I was by God’s grace, on the good will of Mr President, part of the delegation to Washington and the first meeting we had was with the late Ambassador Adefuye of blessed memory and, Madam Secretary, Madeline Albright. I said Nigeria does not need a dime from America, what Nigeria needs now is for America to help us with the kind of enforcement or legislation they have in America. That no American citizen anywhere in the world can put money in any bank anywhere in the world, which that bank will not report back to the American system. They know they have the loot of corrupt men and women, probably children who have been influenced by the corrupt tendencies of their parents, of hiding that stolen wealth. So we asked them to help Nigeria in those areas; to put prosecution before restitution because when judgement is not speedily executed the hearts of men are set to do evil.

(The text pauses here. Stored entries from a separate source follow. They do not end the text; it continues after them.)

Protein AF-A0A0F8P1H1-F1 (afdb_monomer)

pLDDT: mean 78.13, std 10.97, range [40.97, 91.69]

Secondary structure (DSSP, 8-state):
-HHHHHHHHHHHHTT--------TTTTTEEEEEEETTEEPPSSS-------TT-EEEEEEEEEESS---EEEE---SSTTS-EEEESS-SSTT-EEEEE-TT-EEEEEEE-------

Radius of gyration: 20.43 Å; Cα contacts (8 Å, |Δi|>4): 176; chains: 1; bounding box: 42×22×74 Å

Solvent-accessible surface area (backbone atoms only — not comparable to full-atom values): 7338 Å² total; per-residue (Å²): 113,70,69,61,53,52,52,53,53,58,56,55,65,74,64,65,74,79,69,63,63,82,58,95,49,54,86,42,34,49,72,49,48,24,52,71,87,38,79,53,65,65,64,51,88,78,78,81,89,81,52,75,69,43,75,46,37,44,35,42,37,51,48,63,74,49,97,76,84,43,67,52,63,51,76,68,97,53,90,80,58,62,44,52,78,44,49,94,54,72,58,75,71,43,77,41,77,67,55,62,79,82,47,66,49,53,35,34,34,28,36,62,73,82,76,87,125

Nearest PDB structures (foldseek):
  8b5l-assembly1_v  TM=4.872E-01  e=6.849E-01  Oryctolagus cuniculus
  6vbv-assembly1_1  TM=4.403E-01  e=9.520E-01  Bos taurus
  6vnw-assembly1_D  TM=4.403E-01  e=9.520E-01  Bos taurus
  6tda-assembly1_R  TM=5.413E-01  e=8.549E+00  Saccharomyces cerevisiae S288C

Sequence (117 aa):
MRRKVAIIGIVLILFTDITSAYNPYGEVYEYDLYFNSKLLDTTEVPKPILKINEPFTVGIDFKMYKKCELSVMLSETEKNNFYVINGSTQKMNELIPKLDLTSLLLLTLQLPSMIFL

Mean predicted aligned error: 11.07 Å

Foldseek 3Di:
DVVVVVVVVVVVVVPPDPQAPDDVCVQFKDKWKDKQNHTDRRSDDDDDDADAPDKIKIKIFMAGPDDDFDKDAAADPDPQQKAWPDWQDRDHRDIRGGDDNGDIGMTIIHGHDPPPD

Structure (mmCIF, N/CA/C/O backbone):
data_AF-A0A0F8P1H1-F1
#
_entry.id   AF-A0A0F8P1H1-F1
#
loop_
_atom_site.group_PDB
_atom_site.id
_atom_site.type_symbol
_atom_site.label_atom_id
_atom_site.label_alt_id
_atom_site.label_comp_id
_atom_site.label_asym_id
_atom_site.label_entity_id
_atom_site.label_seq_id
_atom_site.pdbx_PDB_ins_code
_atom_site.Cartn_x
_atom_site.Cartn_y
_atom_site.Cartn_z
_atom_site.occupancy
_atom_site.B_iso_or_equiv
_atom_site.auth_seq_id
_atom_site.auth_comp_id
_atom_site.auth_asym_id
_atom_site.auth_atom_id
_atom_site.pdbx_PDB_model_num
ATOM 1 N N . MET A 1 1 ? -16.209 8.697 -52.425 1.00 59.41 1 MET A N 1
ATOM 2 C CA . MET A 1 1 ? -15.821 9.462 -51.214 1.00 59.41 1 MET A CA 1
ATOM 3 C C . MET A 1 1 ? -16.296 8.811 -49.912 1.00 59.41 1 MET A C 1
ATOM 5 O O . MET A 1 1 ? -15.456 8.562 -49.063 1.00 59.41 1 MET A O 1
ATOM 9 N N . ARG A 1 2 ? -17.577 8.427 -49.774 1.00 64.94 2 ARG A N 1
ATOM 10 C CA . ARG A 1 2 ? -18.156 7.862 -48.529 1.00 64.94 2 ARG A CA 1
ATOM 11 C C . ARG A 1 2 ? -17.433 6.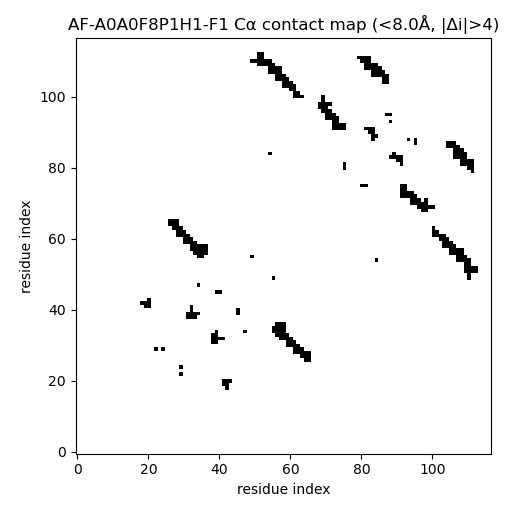630 -47.939 1.00 64.94 2 ARG A C 1
ATOM 13 O O . ARG A 1 2 ? -17.199 6.594 -46.741 1.00 64.94 2 ARG A O 1
ATOM 20 N N . ARG A 1 3 ? -17.004 5.660 -48.766 1.00 69.06 3 ARG A N 1
ATOM 21 C CA . ARG A 1 3 ? -16.264 4.464 -48.292 1.00 69.06 3 ARG A CA 1
ATOM 22 C C . ARG A 1 3 ? -14.878 4.781 -47.710 1.00 69.06 3 ARG A C 1
ATOM 24 O O . ARG A 1 3 ? -14.480 4.147 -46.748 1.00 69.06 3 ARG A O 1
ATOM 31 N N . LYS A 1 4 ? -14.159 5.771 -48.258 1.00 72.56 4 LYS A N 1
ATOM 32 C CA . LYS A 1 4 ? -12.828 6.166 -47.754 1.00 72.56 4 LYS A CA 1
ATOM 33 C C . LYS A 1 4 ? -12.925 6.853 -46.386 1.00 72.56 4 LYS A C 1
ATOM 35 O O . LYS A 1 4 ? -12.108 6.588 -45.518 1.00 72.56 4 LYS A O 1
ATOM 40 N N . VAL A 1 5 ? -13.965 7.668 -46.192 1.00 76.38 5 VAL A N 1
ATOM 41 C CA . VAL A 1 5 ? -14.267 8.318 -44.905 1.00 76.38 5 VAL A CA 1
ATOM 42 C C . VAL A 1 5 ? -14.631 7.283 -43.837 1.00 76.38 5 VAL A C 1
ATOM 44 O O . VAL A 1 5 ? -14.138 7.369 -42.720 1.00 76.38 5 VAL A O 1
ATOM 47 N N . ALA A 1 6 ? -15.418 6.261 -44.192 1.00 77.38 6 ALA A N 1
ATOM 48 C CA . ALA A 1 6 ? -15.761 5.177 -43.269 1.00 77.38 6 ALA A CA 1
ATOM 49 C C . ALA A 1 6 ? -14.530 4.370 -42.814 1.00 77.38 6 ALA A C 1
ATOM 51 O O . ALA A 1 6 ? -14.413 4.046 -41.639 1.00 77.38 6 ALA A O 1
ATOM 52 N N . ILE A 1 7 ? -13.590 4.092 -43.724 1.00 80.81 7 ILE A N 1
ATOM 53 C CA . ILE A 1 7 ? -12.351 3.369 -43.394 1.00 80.81 7 ILE A CA 1
ATOM 54 C C . ILE A 1 7 ? -11.467 4.198 -42.451 1.00 80.81 7 ILE A C 1
ATOM 56 O O . ILE A 1 7 ? -10.960 3.662 -41.474 1.00 80.81 7 ILE A O 1
ATOM 60 N N . ILE A 1 8 ? -11.332 5.505 -42.694 1.00 82.44 8 ILE A N 1
ATOM 61 C CA . ILE A 1 8 ? -10.579 6.412 -41.810 1.00 82.44 8 ILE A CA 1
ATOM 62 C C . ILE A 1 8 ? -11.211 6.475 -40.412 1.00 82.44 8 ILE A C 1
ATOM 64 O O . ILE A 1 8 ? -10.492 6.424 -39.419 1.00 82.44 8 ILE A O 1
ATOM 68 N N . GLY A 1 9 ? -12.544 6.521 -40.327 1.00 79.25 9 GLY A N 1
ATOM 69 C CA . GLY A 1 9 ? -13.258 6.485 -39.048 1.00 79.25 9 GLY A CA 1
ATOM 70 C C . GLY A 1 9 ? -13.024 5.191 -38.263 1.00 79.25 9 GLY A C 1
ATOM 71 O O . GLY A 1 9 ? -12.790 5.247 -37.063 1.00 79.25 9 GLY A O 1
ATOM 72 N N . ILE A 1 10 ? -13.015 4.036 -38.937 1.00 79.75 10 ILE A N 1
ATOM 73 C CA . ILE A 1 10 ? -12.735 2.735 -38.303 1.00 79.75 10 ILE A CA 1
ATOM 74 C C . ILE A 1 10 ? -11.295 2.670 -37.783 1.00 79.75 10 ILE A C 1
ATOM 76 O O . ILE A 1 10 ? -11.074 2.190 -36.678 1.00 79.75 10 ILE A O 1
ATOM 80 N N . VAL A 1 11 ? -10.325 3.186 -38.542 1.00 79.06 11 VAL A N 1
ATOM 81 C CA . VAL A 1 11 ? -8.919 3.230 -38.110 1.00 79.06 11 VAL A CA 1
ATOM 82 C C . VAL A 1 11 ? -8.749 4.124 -36.878 1.00 79.06 11 VAL A C 1
ATOM 84 O O . VAL A 1 11 ? -8.043 3.737 -35.959 1.00 79.06 11 VAL A O 1
ATOM 87 N N . LEU A 1 12 ? -9.436 5.268 -36.808 1.00 72.94 12 LEU A N 1
ATOM 88 C CA . LEU A 1 12 ? -9.372 6.176 -35.653 1.00 72.94 12 LEU A CA 1
ATOM 89 C C . LEU A 1 12 ? -9.944 5.566 -34.361 1.00 72.94 12 LEU A C 1
ATOM 91 O O . LEU A 1 12 ? -9.436 5.861 -33.285 1.00 72.94 12 LEU A O 1
ATOM 95 N N . ILE A 1 13 ? -10.948 4.687 -34.453 1.00 71.38 13 ILE A N 1
ATOM 96 C CA . ILE A 1 13 ? -11.512 3.979 -33.287 1.00 71.38 13 ILE A CA 1
ATOM 97 C C . ILE A 1 13 ? -10.516 2.951 -32.718 1.00 71.38 13 ILE A C 1
ATOM 99 O O . ILE A 1 13 ? -10.561 2.647 -31.533 1.00 71.38 13 ILE A O 1
ATOM 103 N N . LEU A 1 14 ? -9.579 2.448 -33.529 1.00 68.56 14 LEU A N 1
ATOM 104 C CA . LEU A 1 14 ? -8.534 1.521 -33.073 1.00 68.56 14 LEU A CA 1
ATOM 105 C C . LEU A 1 14 ? -7.391 2.219 -32.309 1.00 68.56 14 LEU A C 1
ATOM 107 O O . LEU A 1 14 ? -6.575 1.531 -31.706 1.00 68.56 14 LEU A O 1
ATOM 111 N N . PHE A 1 15 ? -7.335 3.557 -32.327 1.00 60.91 15 PHE A N 1
ATOM 112 C CA . PHE A 1 15 ? -6.341 4.379 -31.618 1.00 60.91 15 PHE A CA 1
ATOM 113 C C . PHE A 1 15 ? -6.901 5.047 -30.356 1.00 60.91 15 PHE A C 1
ATOM 115 O O . PHE A 1 15 ? -6.305 5.995 -29.851 1.00 60.91 15 PHE A O 1
ATOM 122 N N . THR A 1 16 ? -8.053 4.611 -29.838 1.00 54.88 16 THR A N 1
ATOM 123 C CA . THR A 1 16 ? -8.476 5.069 -28.512 1.00 54.88 16 THR A CA 1
ATOM 124 C C . THR A 1 16 ? -7.517 4.481 -27.486 1.00 54.88 16 THR A C 1
ATOM 126 O O . THR A 1 16 ? -7.605 3.294 -27.165 1.00 54.88 16 THR A O 1
ATOM 129 N N . ASP A 1 17 ? -6.576 5.303 -27.030 1.00 56.25 17 ASP A N 1
ATOM 130 C CA . ASP A 1 17 ? -5.640 4.943 -25.977 1.00 56.25 17 ASP A CA 1
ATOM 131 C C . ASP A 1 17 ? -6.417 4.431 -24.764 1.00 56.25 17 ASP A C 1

Why there is no widespread corruption in America as we see in our country is there is a system put in place to detect it early. How can NNPC have 45 bank accounts? Who traces what? With the TSA (Treasury Single Account) you discover trillions that have been mopped up in few months from money that is somewhere that they find a way of dispensing anyhow. So let us fight this war intelligently. I think that is what Mr President is saying and in a way the just will not be vilified because not all Nigerians are corrupt and not all those that pass through government are corrupt men. Now rotten apple is enough to destroy a carton of apples, but let’s separate the chicken from the pigeons.

Bakare:

So I think he is determined to fight this. In the first place, we put restitution before prosecution, therefore we just drop money and give a slap on the wrist of those who are ruining the nation, sending them to a seven-star hospital to spend their jail term. They call it plea bargain – just get some money and go away. If I have stolen N40 billion and you were able to get N30 billion, I live on the remaining ten and still use the ten to invest times two and still punish you if I can by ensuring that crooked men are there. First and foremost there should be prosecution and then restitution follows and then everyone will line up and say “oh there are consequences for your actions. When chances present themselves and you make your choices, be ready for the consequences. That is the hallmark, in my opinion, of where President Buhari stands.

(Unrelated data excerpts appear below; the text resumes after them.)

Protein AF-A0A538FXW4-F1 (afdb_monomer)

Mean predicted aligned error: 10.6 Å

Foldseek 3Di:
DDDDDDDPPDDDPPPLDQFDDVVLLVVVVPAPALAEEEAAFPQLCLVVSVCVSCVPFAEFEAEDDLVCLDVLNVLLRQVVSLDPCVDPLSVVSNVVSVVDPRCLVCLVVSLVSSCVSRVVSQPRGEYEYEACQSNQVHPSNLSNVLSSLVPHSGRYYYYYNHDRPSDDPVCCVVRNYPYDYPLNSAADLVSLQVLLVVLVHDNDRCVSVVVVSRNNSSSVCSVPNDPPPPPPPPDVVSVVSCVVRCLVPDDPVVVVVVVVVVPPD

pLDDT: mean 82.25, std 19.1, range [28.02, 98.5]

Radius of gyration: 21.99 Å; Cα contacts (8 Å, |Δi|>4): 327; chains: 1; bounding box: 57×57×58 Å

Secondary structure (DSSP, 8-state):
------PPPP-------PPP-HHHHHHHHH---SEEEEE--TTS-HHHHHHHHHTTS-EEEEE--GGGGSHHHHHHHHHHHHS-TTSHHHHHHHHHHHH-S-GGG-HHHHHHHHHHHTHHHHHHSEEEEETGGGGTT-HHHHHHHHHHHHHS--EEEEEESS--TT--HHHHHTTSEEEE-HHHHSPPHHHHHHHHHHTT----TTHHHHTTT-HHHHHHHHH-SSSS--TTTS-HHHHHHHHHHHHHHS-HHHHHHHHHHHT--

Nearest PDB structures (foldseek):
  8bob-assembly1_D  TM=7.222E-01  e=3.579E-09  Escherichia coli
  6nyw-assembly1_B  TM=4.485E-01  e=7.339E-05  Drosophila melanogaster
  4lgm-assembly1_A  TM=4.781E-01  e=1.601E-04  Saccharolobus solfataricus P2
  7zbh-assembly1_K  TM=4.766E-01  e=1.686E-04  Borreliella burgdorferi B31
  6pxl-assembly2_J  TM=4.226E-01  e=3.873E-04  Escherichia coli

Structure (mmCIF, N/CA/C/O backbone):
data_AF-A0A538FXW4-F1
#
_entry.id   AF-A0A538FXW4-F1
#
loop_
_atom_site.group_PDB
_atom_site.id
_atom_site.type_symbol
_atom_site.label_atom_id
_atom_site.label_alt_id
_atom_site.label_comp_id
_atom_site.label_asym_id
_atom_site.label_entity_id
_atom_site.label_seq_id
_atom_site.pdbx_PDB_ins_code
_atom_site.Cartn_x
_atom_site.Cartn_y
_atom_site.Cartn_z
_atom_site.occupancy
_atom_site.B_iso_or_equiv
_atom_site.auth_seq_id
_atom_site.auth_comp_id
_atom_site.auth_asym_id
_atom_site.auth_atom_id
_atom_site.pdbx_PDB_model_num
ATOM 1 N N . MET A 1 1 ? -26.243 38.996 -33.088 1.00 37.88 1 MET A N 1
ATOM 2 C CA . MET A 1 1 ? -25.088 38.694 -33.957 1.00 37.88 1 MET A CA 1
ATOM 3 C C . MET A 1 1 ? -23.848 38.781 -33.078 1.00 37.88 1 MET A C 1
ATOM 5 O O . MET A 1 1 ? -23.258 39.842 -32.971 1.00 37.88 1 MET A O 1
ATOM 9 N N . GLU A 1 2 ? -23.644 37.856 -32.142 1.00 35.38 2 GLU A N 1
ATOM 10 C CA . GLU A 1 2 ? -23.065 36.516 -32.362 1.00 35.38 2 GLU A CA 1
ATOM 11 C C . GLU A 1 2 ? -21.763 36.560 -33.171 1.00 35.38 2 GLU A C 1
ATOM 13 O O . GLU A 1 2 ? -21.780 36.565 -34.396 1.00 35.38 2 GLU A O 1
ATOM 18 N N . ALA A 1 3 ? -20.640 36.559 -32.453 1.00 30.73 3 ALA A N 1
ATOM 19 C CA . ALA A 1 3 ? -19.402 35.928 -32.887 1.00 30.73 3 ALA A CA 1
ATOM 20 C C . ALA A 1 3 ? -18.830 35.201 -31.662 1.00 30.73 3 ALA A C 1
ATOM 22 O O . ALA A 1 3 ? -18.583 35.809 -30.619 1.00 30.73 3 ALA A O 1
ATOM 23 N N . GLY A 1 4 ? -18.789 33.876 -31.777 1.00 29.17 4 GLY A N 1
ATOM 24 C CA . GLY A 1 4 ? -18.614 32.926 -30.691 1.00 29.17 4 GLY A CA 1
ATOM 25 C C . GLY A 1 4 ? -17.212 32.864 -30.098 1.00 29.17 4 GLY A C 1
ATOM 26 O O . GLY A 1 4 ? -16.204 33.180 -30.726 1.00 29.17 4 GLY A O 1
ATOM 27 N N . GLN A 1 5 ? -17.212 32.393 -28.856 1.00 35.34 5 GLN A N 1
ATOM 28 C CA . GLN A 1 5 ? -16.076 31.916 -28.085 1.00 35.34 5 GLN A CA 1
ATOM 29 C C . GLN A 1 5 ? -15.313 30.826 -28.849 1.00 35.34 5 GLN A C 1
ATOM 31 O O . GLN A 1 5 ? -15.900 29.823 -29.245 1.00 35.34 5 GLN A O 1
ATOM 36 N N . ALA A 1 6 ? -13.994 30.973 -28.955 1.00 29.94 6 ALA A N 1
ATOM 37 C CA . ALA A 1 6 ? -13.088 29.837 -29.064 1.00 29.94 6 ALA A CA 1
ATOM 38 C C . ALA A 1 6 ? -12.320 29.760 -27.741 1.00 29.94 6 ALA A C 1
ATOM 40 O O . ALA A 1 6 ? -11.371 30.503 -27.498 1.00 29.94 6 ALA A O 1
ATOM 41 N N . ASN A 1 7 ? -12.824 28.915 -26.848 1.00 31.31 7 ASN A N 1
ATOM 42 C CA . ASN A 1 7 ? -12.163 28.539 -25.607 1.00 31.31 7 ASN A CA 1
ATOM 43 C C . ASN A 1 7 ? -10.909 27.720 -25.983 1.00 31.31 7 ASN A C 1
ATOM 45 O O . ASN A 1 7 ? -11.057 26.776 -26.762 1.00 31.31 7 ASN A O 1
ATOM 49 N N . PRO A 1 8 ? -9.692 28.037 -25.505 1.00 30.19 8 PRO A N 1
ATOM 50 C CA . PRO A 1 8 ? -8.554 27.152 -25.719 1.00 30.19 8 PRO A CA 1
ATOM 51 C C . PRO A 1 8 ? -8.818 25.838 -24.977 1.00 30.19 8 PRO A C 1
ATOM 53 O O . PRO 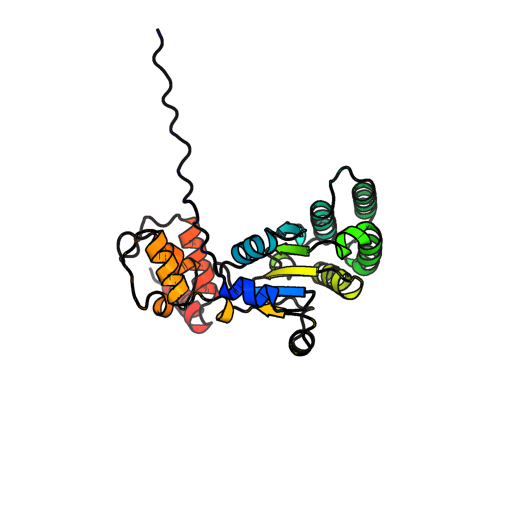A 1 8 ? -9.112 25.841 -23.780 1.00 30.19 8 PRO A O 1
ATOM 56 N N . GLU A 1 9 ? -8.773 24.720 -25.703 1.00 28.02 9 GLU A N 1
ATOM 57 C CA . GLU A 1 9 ? -8.976 23.397 -25.120 1.00 28.02 9 GLU A CA 1
ATOM 58 C C . GLU A 1 9 ? -7.976 23.146 -23.977 1.00 28.02 9 GLU A C 1
ATOM 60 O O . GLU A 1 9 ? -6.788 23.461 -24.112 1.00 28.02 9 GLU A O 1
ATOM 65 N N . PRO A 1 10 ? -8.426 22.585 -22.839 1.00 32.31 10 PRO A N 1
ATOM 66 C CA . PRO A 1 10 ? -7.531 22.219 -21.756 1.00 32.31 10 PRO A CA 1
ATOM 67 C C . PRO A 1 10 ? -6.557 21.151 -22.255 1.00 32.31 10 PRO A C 1
ATOM 69 O O . PRO A 1 10 ? -6.957 20.127 -22.807 1.00 32.31 10 PRO A O 1
ATOM 72 N N . GLY A 1 11 ? -5.269 21.447 -22.073 1.00 28.53 11 GLY A N 1
ATOM 73 C CA . GLY A 1 11 ? -4.146 20.737 -22.662 1.00 28.53 11 GLY A CA 1
ATOM 74 C C . GLY A 1 11 ? -4.238 19.219 -22.573 1.00 28.53 11 GLY A C 1
ATOM 75 O O . GLY A 1 11 ? -4.646 18.646 -21.561 1.00 28.53 11 GLY A O 1
ATOM 76 N N . ALA A 1 12 ? -3.783 18.582 -23.650 1.00 30.38 12 ALA A N 1
ATOM 77 C CA . ALA A 1 12 ? -3.453 17.173 -23.703 1.00 30.38 12 ALA A CA 1
ATOM 78 C C . ALA A 1 12 ? -2.445 16.845 -22.592 1.00 30.38 12 ALA A C 1
ATOM 80 O O . ALA A 1 12 ? -1.230 16.896 -22.778 1.00 30.38 12 ALA A O 1
ATOM 81 N N . ALA A 1 13 ? -2.956 16.519 -21.406 1.00 33.47 13 ALA A N 1
ATOM 82 C CA . ALA A 1 13 ? -2.208 15.803 -20.400 1.00 33.47 13 ALA A CA 1
ATOM 83 C C . ALA A 1 13 ? -1.732 14.521 -21.081 1.00 33.47 13 ALA A C 1
ATOM 85 O O . ALA A 1 13 ? -2.545 13.675 -21.458 1.00 33.47 13 ALA A O 1
ATOM 86 N N . THR A 1 14 ? -0.422 14.443 -21.312 1.00 33.75 14 THR A N 1
ATOM 87 C CA . THR A 1 14 ? 0.307 13.270 -21.788 1.00 33.75 14 THR A CA 1
ATOM 88 C C . THR A 1 14 ? -0.340 12.023 -21.204 1.00 33.75 14 THR A C 1
ATOM 90 O O . THR A 1 14 ? -0.234 11.768 -20.002 1.00 33.75 14 THR A O 1
ATOM 93 N N . ARG A 1 15 ? -1.080 11.272 -22.033 1.00 38.75 15 ARG A N 1
ATOM 94 C CA . ARG A 1 15 ? -1.615 9.971 -21.636 1.00 38.75 15 ARG A CA 1
ATOM 95 C C . ARG A 1 15 ? -0.396 9.146 -21.260 1.00 38.75 15 ARG A C 1
ATOM 97 O O . ARG A 1 15 ? 0.359 8.717 -22.121 1.00 38.75 15 ARG A O 1
ATOM 104 N N . ARG A 1 16 ? -0.133 9.006 -19.961 1.00 52.44 16 ARG A N 1
ATOM 105 C CA . ARG A 1 16 ? 0.919 8.130 -19.452 1.00 52.44 16 ARG A CA 1
ATOM 106 C C . ARG A 1 16 ? 0.471 6.719 -19.803 1.00 52.44 16 ARG A C 1
ATOM 108 O O . ARG A 1 16 ? -0.339 6.139 -19.087 1.00 52.44 16 ARG A O 1
ATOM 115 N N . HIS A 1 17 ? 0.907 6.233 -20.959 1.00 61.81 17 HIS A N 1
ATOM 116 C CA . HIS A 1 17 ? 0.512 4.931 -21.469 1.00 61.81 17 HIS A CA 1
ATOM 117 C C . HIS A 1 17 ? 1.045 3.856 -20.519 1.00 61.81 17 HIS A C 1
ATOM 119 O O . HIS A 1 17 ? 2.254 3.713 -20.327 1.00 61.81 17 HIS A O 1
ATOM 125 N N . ILE A 1 18 ? 0.120 3.156 -19.860 1.00 69.50 18 ILE A N 1
ATOM 126 C CA . ILE A 1 18 ? 0.427 2.059 -18.947 1.00 69.50 18 ILE A CA 1
ATOM 127 C C . ILE A 1 18 ? 0.770 0.847 -19.804 1.00 69.50 18 ILE A C 1
ATOM 129 O O . ILE A 1 18 ? -0.055 0.379 -20.583 1.00 69.50 18 ILE A O 1
ATOM 133 N N . ILE A 1 19 ? 1.994 0.349 -19.666 1.00 77.06 19 ILE A N 1
ATOM 134 C CA . ILE A 1 19 ? 2.398 -0.907 -20.290 1.00 77.06 19 ILE A CA 1
ATOM 135 C C . ILE A 1 19 ? 2.076 -2.022 -19.333 1.00 77.06 19 ILE A C 1
ATOM 137 O O . ILE A 1 19 ? 2.542 -2.020 -18.191 1.00 77.06 19 ILE A O 1
ATOM 141 N N . GLU A 1 20 ? 1.317 -2.986 -19.824 1.00 81.12 20 GLU A N 1
ATOM 142 C CA . GLU A 1 20 ? 1.072 -4.199 -19.078 1.00 81.12 20 GLU A CA 1
ATOM 143 C C . GLU A 1 20 ? 2.366 -4.985 -18.904 1.00 81.12 20 GLU A C 1
ATOM 145 O O . GLU A 1 20 ? 3.146 -5.171 -19.842 1.00 81.12 20 GLU A O 1
ATOM 150 N N . ARG A 1 21 ? 2.574 -5.497 -17.691 1.00 87.81 21 ARG A N 1
ATOM 151 C CA . ARG A 1 21 ? 3.751 -6.303 -17.353 1.00 87.81 21 ARG A CA 1
ATOM 152 C C . ARG A 1 21 ? 3.321 -7.678 -16.848 1.00 87.81 21 ARG A C 1
ATOM 154 O O . ARG A 1 21 ? 3.432 -7.939 -15.647 1.00 87.81 21 ARG A O 1
ATOM 161 N N . PRO A 1 22 ? 2.851 -8.585 -17.736 1.00 87.75 22 PRO A N 1
ATOM 162 C CA . PRO A 1 22 ? 2.289 -9.878 -17.338 1.00 87.75 22 PRO A CA 1
ATOM 163 C C . PRO A 1 22 ? 3.238 -10.737 -16.501 1.00 87.75 22 PRO A C 1
ATOM 165 O O . PRO A 1 22 ? 2.804 -11.538 -15.683 1.00 87.75 22 PRO A O 1
ATOM 168 N N . ARG A 1 23 ? 4.556 -10.581 -16.682 1.00 93.12 23 ARG A N 1
ATOM 169 C CA . ARG A 1 23 ? 5.558 -11.261 -15.853 1.00 93.12 23 ARG A CA 1
ATOM 170 C C . ARG A 1 23 ? 5.412 -10.888 -14.377 1.00 93.12 23 ARG A C 1
ATOM 172 O O . ARG A 1 23 ? 5.512 -11.762 -13.525 1.00 93.12 23 ARG A O 1
ATOM 179 N N . LEU A 1 24 ? 5.192 -9.610 -14.077 1.00 93.19 24 LEU A N 1
ATOM 180 C CA . LEU A 1 24 ? 5.091 -9.116 -12.708 1.00 93.19 24 LEU A CA 1
ATOM 181 C C . LEU A 1 24 ? 3.754 -9.466 -12.069 1.00 93.19 24 LEU A C 1
ATOM 183 O O . LEU A 1 24 ? 3.743 -9.909 -10.927 1.00 93.19 24 LEU A O 1
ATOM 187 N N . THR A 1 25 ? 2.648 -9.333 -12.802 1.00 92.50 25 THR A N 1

Q: Some people have taken the ethical question further by saying people have stolen, if you have stolen, don’t take our money out, invest it here, so that people will enjoy it, people will get employment. What is your reaction to this?
A: That is not ethics. That is language of the syndicate of rot. It is annoying, so you can steal it and invest it here, what does that mean? Whether you take it abroad or you keep it here, you are a thief. You should be treated like a common criminal. I am sorry.
Q: Let’s take a look at the ministers. Many Nigerians are complaining that they voted for change and now many of them are old politicians – recycled. They are asking, this is not the change we voted for and Mr President is taking them back.
A: Give me examples..
Q: Audu Ogbeh was a minister in Shagari’s government
A: Audu Ogbeh was a minister, former chairman of PDP. Look, Moses was 40 years old when he killed an Egyptian. At the age of 80, God came to him and said you are still my man for the job. At the age of 40, Caleb alongside Joshua were sent with 10 others to spy the land. Ten  brought evil report, 2 brought good report. My mother gave birth to me, I gave birth to my daughter. My mother was 106 on October 28. Before my daughter got married, she had to go back to her grandmother to get blessing. It is called trans-generational impact. It is not recycled or old hand that is the issue. The queen of England has been in power since when? She is the longest reigning monarch in history of monarchy in Britain. The issue is not about old hands or whether he’s been there or not. I am not saying that we should not try young hands, but we should look for those who have been tested and rugged and who have this anti-corruption inclination. A new broom sweeps clean but an old broom knows where to go. So, we need a combination of both.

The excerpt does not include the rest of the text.